There's like a 99% chance that you won't see questions about a spark gap on the MCAT. Or if you did, they would explain it in the passage such that any questions you got would actually be critical reading questions (did you read the passage carefully) rather than actual physics knowledge questions.

Having said that, it sounds like your mental model of a capacitor is wrong. The point of a capacitor is to store charge. You mention the notion of the voltage "push[ing] through the resistance". Instead, in the circuits you're going to see on the MCAT, a capacitor will simply store up charge until the potential difference across the plates is high enough that it can't hold anymore. The current won't "push through", it will simply stop flowing to the capacitor.

Imagine a simple circuit with one battery, one resistor, and one capacitor. First, if the resistor and capacitor are hooked up in series: the current will "push through" the resistor, and the build up on the capacitor. Eventually the voltage drop across the capacitor will equal the voltage of the battery and current will stop flowing. At that point, the voltage drop across the resistor will be 0 (since V = IR for the resistor).
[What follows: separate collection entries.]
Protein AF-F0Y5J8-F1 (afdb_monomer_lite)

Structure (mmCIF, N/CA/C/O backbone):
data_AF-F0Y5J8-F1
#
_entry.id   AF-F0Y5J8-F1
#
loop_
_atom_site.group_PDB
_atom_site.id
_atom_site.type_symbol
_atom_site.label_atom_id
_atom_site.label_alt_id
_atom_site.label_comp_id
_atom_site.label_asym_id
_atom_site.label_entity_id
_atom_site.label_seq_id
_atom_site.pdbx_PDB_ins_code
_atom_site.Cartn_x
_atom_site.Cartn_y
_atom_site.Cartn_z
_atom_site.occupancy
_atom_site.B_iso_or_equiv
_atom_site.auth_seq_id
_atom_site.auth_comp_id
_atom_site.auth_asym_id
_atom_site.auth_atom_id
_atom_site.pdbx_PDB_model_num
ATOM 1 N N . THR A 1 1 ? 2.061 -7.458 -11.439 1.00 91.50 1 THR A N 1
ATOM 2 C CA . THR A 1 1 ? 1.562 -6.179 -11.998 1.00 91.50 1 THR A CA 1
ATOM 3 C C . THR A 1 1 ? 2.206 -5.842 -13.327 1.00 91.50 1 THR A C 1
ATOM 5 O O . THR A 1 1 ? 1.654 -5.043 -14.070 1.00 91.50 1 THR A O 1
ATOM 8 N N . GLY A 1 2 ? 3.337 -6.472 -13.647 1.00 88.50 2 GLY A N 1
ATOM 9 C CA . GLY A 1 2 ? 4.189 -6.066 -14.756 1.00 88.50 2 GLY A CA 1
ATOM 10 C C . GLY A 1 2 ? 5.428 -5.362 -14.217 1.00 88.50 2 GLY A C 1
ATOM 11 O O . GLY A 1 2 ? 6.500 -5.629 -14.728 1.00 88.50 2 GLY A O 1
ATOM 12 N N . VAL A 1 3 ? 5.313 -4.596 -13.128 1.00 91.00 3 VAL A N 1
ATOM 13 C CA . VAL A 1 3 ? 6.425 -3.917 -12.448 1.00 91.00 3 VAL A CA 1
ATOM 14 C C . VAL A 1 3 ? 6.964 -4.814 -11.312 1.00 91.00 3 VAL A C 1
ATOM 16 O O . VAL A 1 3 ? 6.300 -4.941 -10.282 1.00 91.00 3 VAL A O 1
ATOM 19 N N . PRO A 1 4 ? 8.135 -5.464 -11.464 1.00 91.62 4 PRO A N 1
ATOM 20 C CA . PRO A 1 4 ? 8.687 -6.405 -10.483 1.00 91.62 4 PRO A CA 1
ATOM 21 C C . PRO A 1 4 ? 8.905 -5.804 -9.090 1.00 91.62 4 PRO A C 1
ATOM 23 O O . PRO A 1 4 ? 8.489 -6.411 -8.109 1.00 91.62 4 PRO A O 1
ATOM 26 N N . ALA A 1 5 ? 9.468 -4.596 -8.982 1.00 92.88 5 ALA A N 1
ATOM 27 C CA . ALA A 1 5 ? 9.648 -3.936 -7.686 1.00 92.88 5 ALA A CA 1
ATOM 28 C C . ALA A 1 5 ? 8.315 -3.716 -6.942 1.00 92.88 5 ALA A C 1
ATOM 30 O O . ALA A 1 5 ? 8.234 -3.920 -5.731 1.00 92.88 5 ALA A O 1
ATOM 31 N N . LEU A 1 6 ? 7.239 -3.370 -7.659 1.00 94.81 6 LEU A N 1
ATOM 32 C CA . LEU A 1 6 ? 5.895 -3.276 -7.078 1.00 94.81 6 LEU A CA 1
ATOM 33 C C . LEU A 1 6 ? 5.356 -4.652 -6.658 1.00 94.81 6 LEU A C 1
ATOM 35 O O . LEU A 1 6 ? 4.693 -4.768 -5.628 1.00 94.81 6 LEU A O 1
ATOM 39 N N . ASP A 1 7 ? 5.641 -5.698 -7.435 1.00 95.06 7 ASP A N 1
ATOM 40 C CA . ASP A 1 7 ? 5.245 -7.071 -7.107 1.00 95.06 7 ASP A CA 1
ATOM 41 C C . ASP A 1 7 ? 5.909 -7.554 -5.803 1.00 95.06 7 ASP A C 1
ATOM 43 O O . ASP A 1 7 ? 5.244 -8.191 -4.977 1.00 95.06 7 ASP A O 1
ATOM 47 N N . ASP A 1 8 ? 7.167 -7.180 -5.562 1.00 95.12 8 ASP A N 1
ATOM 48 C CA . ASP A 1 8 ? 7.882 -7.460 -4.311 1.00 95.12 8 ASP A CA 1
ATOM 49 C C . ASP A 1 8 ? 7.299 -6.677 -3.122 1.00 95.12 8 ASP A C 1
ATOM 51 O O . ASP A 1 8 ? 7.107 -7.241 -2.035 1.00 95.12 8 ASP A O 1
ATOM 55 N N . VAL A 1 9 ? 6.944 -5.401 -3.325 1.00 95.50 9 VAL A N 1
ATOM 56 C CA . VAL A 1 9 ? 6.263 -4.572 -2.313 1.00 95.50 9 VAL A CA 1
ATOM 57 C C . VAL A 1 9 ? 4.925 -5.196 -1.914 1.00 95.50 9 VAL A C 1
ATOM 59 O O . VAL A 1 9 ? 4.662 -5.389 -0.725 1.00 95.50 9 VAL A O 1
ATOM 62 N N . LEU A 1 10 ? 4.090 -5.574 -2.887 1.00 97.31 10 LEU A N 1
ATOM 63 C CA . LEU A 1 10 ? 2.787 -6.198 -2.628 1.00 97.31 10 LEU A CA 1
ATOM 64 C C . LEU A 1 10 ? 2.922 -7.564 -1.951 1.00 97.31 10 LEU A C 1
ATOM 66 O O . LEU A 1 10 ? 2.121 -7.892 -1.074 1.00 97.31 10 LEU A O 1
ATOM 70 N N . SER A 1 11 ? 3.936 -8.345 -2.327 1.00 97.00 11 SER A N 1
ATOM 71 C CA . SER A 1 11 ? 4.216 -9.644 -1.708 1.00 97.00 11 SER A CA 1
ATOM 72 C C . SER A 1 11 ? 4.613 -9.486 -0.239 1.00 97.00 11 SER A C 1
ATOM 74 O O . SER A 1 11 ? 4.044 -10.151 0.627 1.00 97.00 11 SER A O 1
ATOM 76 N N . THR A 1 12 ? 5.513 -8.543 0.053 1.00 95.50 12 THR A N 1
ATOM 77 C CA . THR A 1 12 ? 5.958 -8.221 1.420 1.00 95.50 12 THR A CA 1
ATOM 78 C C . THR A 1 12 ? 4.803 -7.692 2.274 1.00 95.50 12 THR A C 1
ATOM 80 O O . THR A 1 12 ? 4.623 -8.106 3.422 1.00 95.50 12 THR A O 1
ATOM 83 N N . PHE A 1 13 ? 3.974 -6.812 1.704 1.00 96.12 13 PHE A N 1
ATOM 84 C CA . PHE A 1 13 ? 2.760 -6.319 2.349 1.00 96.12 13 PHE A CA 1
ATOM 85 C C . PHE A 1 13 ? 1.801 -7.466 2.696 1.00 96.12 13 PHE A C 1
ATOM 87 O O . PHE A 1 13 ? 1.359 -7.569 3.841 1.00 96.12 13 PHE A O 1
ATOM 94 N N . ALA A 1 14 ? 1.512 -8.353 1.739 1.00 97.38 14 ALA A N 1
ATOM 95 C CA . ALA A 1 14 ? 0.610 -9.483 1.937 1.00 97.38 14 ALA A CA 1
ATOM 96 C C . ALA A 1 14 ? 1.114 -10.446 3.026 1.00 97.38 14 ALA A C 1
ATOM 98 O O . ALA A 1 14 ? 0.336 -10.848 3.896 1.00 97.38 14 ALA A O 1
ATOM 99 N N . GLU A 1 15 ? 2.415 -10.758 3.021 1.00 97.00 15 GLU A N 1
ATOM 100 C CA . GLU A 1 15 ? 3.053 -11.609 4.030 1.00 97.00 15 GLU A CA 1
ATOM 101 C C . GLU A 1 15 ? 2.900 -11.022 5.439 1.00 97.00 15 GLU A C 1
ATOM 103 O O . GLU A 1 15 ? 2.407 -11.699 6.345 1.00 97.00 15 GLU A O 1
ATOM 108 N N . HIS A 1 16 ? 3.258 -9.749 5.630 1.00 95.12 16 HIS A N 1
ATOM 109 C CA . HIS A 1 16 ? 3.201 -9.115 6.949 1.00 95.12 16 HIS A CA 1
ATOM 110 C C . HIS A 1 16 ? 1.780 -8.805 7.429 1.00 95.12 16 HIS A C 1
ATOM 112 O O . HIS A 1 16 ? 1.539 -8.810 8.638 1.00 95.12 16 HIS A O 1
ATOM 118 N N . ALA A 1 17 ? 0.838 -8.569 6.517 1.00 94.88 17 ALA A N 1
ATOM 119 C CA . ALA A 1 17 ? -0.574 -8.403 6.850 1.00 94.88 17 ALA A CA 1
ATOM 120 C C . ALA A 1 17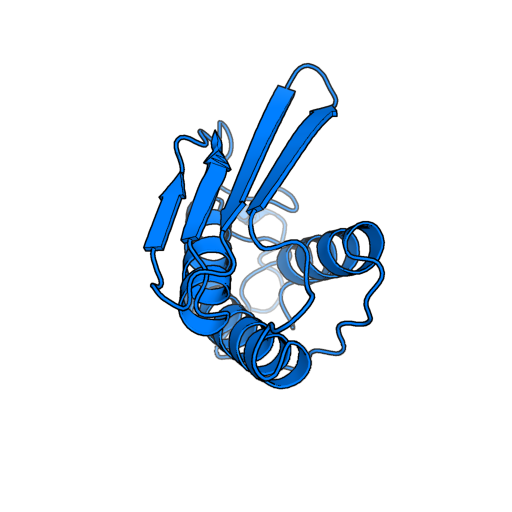 ? -1.294 -9.744 7.094 1.00 94.88 17 ALA A C 1
ATOM 122 O O . ALA A 1 17 ? -2.407 -9.750 7.621 1.00 94.88 17 ALA A O 1
ATOM 123 N N . GLY A 1 18 ? -0.682 -10.880 6.735 1.00 96.94 18 GLY A N 1
ATOM 124 C CA . GLY A 1 18 ? -1.302 -12.200 6.853 1.00 96.94 18 GLY A CA 1
ATOM 125 C C . GLY A 1 18 ? -2.491 -12.391 5.906 1.00 96.94 18 GLY A C 1
ATOM 126 O O . GLY A 1 18 ? -3.455 -13.074 6.258 1.00 96.94 18 GLY A O 1
ATOM 127 N N . ILE A 1 19 ? -2.441 -11.773 4.723 1.00 96.88 19 ILE A N 1
ATOM 128 C CA . ILE A 1 19 ? -3.491 -11.831 3.695 1.00 96.88 19 ILE A CA 1
ATOM 129 C C . ILE A 1 19 ? -2.939 -12.383 2.376 1.00 96.88 19 ILE A C 1
ATOM 131 O O . ILE A 1 19 ? -1.735 -12.550 2.205 1.00 96.88 19 ILE A O 1
ATOM 135 N N . LEU A 1 20 ? -3.827 -12.649 1.417 1.00 96.00 20 LEU A N 1
ATOM 136 C CA . LEU A 1 20 ? -3.451 -12.968 0.041 1.00 96.00 20 LEU A CA 1
ATOM 137 C C . LEU A 1 20 ? -3.770 -11.777 -0.864 1.00 96.00 20 LEU A C 1
ATOM 139 O O . LEU A 1 20 ? -4.914 -11.330 -0.909 1.00 96.00 20 LEU A O 1
ATOM 143 N N . VAL A 1 21 ? -2.783 -11.332 -1.639 1.00 96.62 21 VAL A N 1
ATOM 144 C CA . VAL A 1 21 ? -2.976 -10.367 -2.725 1.00 96.62 21 VAL A CA 1
ATOM 145 C C . VAL A 1 21 ? -2.706 -11.075 -4.048 1.00 96.62 21 VAL A C 1
ATOM 147 O O . VAL A 1 21 ? -1.612 -11.579 -4.285 1.00 96.62 21 VAL A O 1
ATOM 150 N N . ALA A 1 22 ? -3.718 -11.133 -4.913 1.00 95.25 22 ALA A N 1
ATOM 151 C CA . ALA A 1 22 ? -3.613 -11.693 -6.256 1.00 95.25 22 ALA A CA 1
ATOM 152 C C . ALA A 1 22 ? -3.978 -10.610 -7.280 1.00 95.25 22 ALA A C 1
ATOM 154 O O . ALA A 1 22 ? -5.145 -10.446 -7.631 1.00 95.25 22 ALA A O 1
ATOM 155 N N . ALA A 1 23 ? -2.976 -9.859 -7.740 1.00 94.88 23 ALA A N 1
ATOM 156 C CA . ALA A 1 23 ? -3.160 -8.736 -8.655 1.00 94.88 23 ALA A CA 1
ATOM 157 C C . ALA A 1 23 ? -2.679 -9.078 -10.074 1.00 94.88 23 ALA A C 1
ATOM 159 O O . ALA A 1 23 ? -1.551 -9.529 -10.282 1.00 94.88 23 ALA A O 1
ATOM 160 N N . ARG A 1 24 ? -3.523 -8.808 -11.075 1.00 96.12 24 ARG A N 1
ATOM 161 C CA . ARG A 1 24 ? -3.160 -8.861 -12.496 1.00 96.12 24 ARG A CA 1
ATOM 162 C C . ARG A 1 24 ? -3.481 -7.514 -13.127 1.00 96.12 24 ARG A C 1
ATOM 164 O O . ARG A 1 24 ? -4.632 -7.100 -13.109 1.00 96.12 24 ARG A O 1
ATOM 171 N N . CYS A 1 25 ? -2.471 -6.878 -13.706 1.00 95.25 25 CYS A N 1
ATOM 172 C CA . CYS A 1 25 ? -2.596 -5.600 -14.398 1.00 95.25 25 CYS A CA 1
ATOM 173 C C . CYS A 1 25 ? -2.046 -5.735 -15.822 1.00 95.25 25 CYS A C 1
ATOM 175 O O . CYS A 1 25 ? -1.126 -6.520 -16.062 1.00 95.25 25 CYS A O 1
ATOM 177 N N . ALA A 1 26 ? -2.654 -5.007 -16.754 1.00 93.56 26 ALA A N 1
ATOM 178 C CA . ALA A 1 26 ? -2.163 -4.799 -18.109 1.00 93.56 26 ALA A CA 1
ATOM 179 C C . ALA A 1 26 ? -2.094 -3.284 -18.337 1.00 93.56 26 ALA A C 1
ATOM 181 O O . ALA A 1 26 ? -3.019 -2.702 -18.899 1.00 93.56 26 ALA A O 1
ATOM 182 N N . GLY A 1 27 ? -1.042 -2.665 -17.800 1.00 88.75 27 GLY A N 1
ATOM 183 C CA . GLY A 1 27 ? -0.832 -1.221 -17.846 1.00 88.75 27 GLY A CA 1
ATOM 184 C C . GLY A 1 27 ? -0.006 -0.762 -19.048 1.00 88.75 27 GLY A C 1
ATOM 185 O O . GLY A 1 27 ? 0.597 -1.560 -19.769 1.00 88.75 27 GLY A O 1
ATOM 186 N N . ASP A 1 28 ? 0.042 0.547 -19.247 1.00 88.44 28 ASP A N 1
ATOM 187 C CA . ASP A 1 28 ? 0.779 1.272 -20.285 1.00 88.44 28 ASP A CA 1
ATOM 188 C C . ASP A 1 28 ? 2.249 1.509 -19.909 1.00 88.44 28 ASP A C 1
ATOM 190 O O . ASP A 1 28 ? 2.800 2.597 -20.050 1.00 88.44 28 ASP A O 1
ATOM 194 N N . ARG A 1 29 ? 2.922 0.434 -19.498 1.00 83.88 29 ARG A N 1
ATOM 195 C CA . ARG A 1 29 ? 4.298 0.452 -18.984 1.00 83.88 29 ARG A CA 1
ATOM 196 C C . ARG A 1 29 ? 5.336 1.053 -19.923 1.00 83.88 29 ARG A C 1
ATOM 198 O O . ARG A 1 29 ? 6.411 1.413 -19.480 1.00 83.88 29 ARG A O 1
ATOM 205 N N . TYR A 1 30 ? 5.068 1.140 -21.219 1.00 82.69 30 TYR A N 1
ATOM 206 C CA . TYR A 1 30 ? 5.971 1.795 -22.170 1.00 82.69 30 TYR A CA 1
ATOM 207 C C . TYR A 1 30 ? 6.088 3.317 -21.950 1.00 82.69 30 TYR A C 1
ATOM 209 O O . TYR A 1 30 ? 6.925 3.951 -22.591 1.00 82.69 30 TYR A O 1
ATOM 217 N N . ILE A 1 31 ? 5.235 3.906 -21.100 1.00 86.00 31 ILE A N 1
ATOM 218 C CA . ILE A 1 31 ? 5.310 5.306 -20.674 1.00 86.00 31 ILE A CA 1
ATOM 219 C C . ILE A 1 31 ? 6.190 5.408 -19.423 1.00 86.00 31 ILE A C 1
ATOM 221 O O . ILE A 1 31 ? 7.305 5.916 -19.516 1.00 86.00 31 ILE A O 1
ATOM 225 N N . ASP A 1 32 ? 5.701 4.900 -18.290 1.00 86.50 32 ASP A N 1
ATOM 226 C CA . ASP A 1 32 ? 6.383 4.859 -16.992 1.00 86.50 32 ASP A CA 1
ATOM 227 C C . ASP A 1 32 ? 5.703 3.844 -16.037 1.00 86.50 32 ASP A C 1
ATOM 229 O O . ASP A 1 32 ? 4.872 3.027 -16.450 1.00 86.50 32 ASP A O 1
ATOM 233 N N . ASP A 1 33 ? 6.105 3.845 -14.763 1.00 87.69 33 ASP A N 1
ATOM 234 C CA . ASP A 1 33 ? 5.540 3.036 -13.677 1.00 87.69 33 ASP A CA 1
ATOM 235 C C . ASP A 1 33 ? 4.266 3.634 -13.052 1.00 87.69 33 ASP A C 1
ATOM 237 O O . ASP A 1 33 ? 3.558 2.923 -12.331 1.00 87.69 33 ASP A O 1
ATOM 241 N N . HIS A 1 34 ? 3.944 4.899 -13.339 1.00 93.81 34 HIS A N 1
ATOM 242 C CA . HIS A 1 34 ? 2.997 5.705 -12.570 1.00 93.81 34 HIS A CA 1
ATOM 243 C C . HIS A 1 34 ? 1.592 5.108 -12.576 1.00 93.81 34 HIS A C 1
ATOM 245 O O . HIS A 1 34 ? 1.083 4.688 -11.536 1.00 93.81 34 HIS A O 1
ATOM 251 N N . HIS A 1 35 ? 0.971 5.024 -13.757 1.00 95.19 35 HIS A N 1
ATOM 252 C CA . HIS A 1 35 ? -0.419 4.577 -13.869 1.00 95.19 35 HIS A CA 1
ATOM 253 C C . HIS A 1 35 ? -0.584 3.142 -13.364 1.00 95.19 35 HIS A C 1
ATOM 255 O O . HIS A 1 35 ? -1.540 2.819 -12.665 1.00 95.19 35 HIS A O 1
ATOM 261 N N . THR A 1 36 ? 0.380 2.266 -13.676 1.00 95.31 36 THR A N 1
ATOM 262 C CA . THR A 1 36 ? 0.321 0.864 -13.244 1.00 95.31 36 THR A CA 1
ATOM 263 C C . THR A 1 36 ? 0.390 0.747 -11.723 1.00 95.31 36 THR A C 1
ATOM 265 O O . THR A 1 36 ? -0.358 -0.048 -11.150 1.00 95.31 36 THR A O 1
ATOM 268 N N . ALA A 1 37 ? 1.274 1.501 -11.065 1.00 96.25 37 ALA A N 1
ATOM 269 C CA . ALA A 1 37 ? 1.412 1.453 -9.615 1.00 96.25 37 ALA A CA 1
ATOM 270 C C . ALA A 1 37 ? 0.211 2.075 -8.891 1.00 96.25 37 ALA A C 1
ATOM 272 O O . ALA A 1 37 ? -0.315 1.456 -7.961 1.00 96.25 37 ALA A O 1
ATOM 273 N N . GLU A 1 38 ? -0.263 3.236 -9.351 1.00 98.00 38 GLU A N 1
ATOM 274 C CA . GLU A 1 38 ? -1.437 3.914 -8.794 1.00 98.00 38 GLU A CA 1
ATOM 275 C C . GLU A 1 38 ? -2.700 3.047 -8.920 1.00 98.00 38 GLU A C 1
ATOM 277 O O . GLU A 1 38 ? -3.326 2.718 -7.910 1.00 98.00 38 GLU A O 1
ATOM 282 N N . ASP A 1 39 ? -3.038 2.580 -10.127 1.00 98.12 39 ASP A N 1
ATOM 283 C CA . ASP A 1 39 ? -4.275 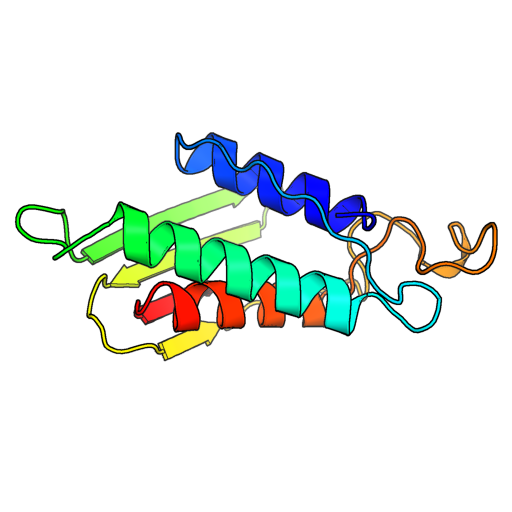1.828 -10.377 1.00 98.12 39 ASP A CA 1
ATOM 284 C C . ASP A 1 39 ? -4.315 0.499 -9.613 1.00 98.12 39 ASP A C 1
ATOM 286 O O . ASP A 1 39 ? -5.366 0.068 -9.115 1.00 98.12 39 ASP A O 1
ATOM 290 N N . VAL A 1 40 ? -3.164 -0.170 -9.491 1.00 98.25 40 VAL A N 1
ATOM 291 C CA . VAL A 1 40 ? -3.056 -1.388 -8.683 1.00 98.25 40 VAL A CA 1
ATOM 292 C C . VAL A 1 40 ? -3.277 -1.067 -7.208 1.00 98.25 40 VAL A C 1
ATOM 294 O O . VAL A 1 40 ? -4.033 -1.784 -6.549 1.00 98.25 40 VAL A O 1
ATOM 297 N N . ALA A 1 41 ? -2.662 -0.006 -6.687 1.00 98.44 41 ALA A N 1
ATOM 298 C CA . ALA A 1 41 ? -2.822 0.391 -5.295 1.00 98.44 41 ALA A CA 1
ATOM 299 C C . ALA A 1 41 ? -4.266 0.796 -4.962 1.00 98.44 41 ALA A C 1
ATOM 301 O O . ALA A 1 41 ? -4.805 0.338 -3.950 1.00 98.44 41 ALA A O 1
ATOM 302 N N . ILE A 1 42 ? -4.919 1.561 -5.846 1.00 98.75 42 ILE A N 1
ATOM 303 C CA . ILE A 1 42 ? -6.348 1.900 -5.768 1.00 98.75 42 ILE A CA 1
ATOM 304 C C . ILE A 1 42 ? -7.183 0.619 -5.684 1.00 98.75 42 ILE A C 1
ATOM 306 O O . ILE A 1 42 ? -7.970 0.435 -4.753 1.00 98.75 42 ILE A O 1
ATOM 310 N N . THR A 1 43 ? -6.970 -0.313 -6.617 1.00 98.62 43 THR A N 1
ATOM 311 C CA . THR A 1 43 ? -7.742 -1.564 -6.695 1.00 98.62 43 THR A CA 1
ATOM 312 C C . THR A 1 43 ? -7.552 -2.430 -5.447 1.00 98.62 43 THR A C 1
ATOM 314 O O . THR A 1 43 ? -8.513 -3.000 -4.923 1.00 98.62 43 THR A O 1
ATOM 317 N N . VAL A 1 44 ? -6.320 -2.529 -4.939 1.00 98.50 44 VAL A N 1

Next, if the resistor and capacitor are hooked up in parallel: the capacitor will slowly build up charge until it plateaus, at which point some current will still "leak" through the circuit by going through the resistor.

A spark gap would be sort of like a failed (maybe we could loosely say "shorted out" or "burned out") capacitor. A voltage difference builds up between the electrodes but then the air between breaks down into ions capable of carrying charge, and current starts flowing through the air. So instead of storing charge, the "plates" of the spark gap are now transmitting charge.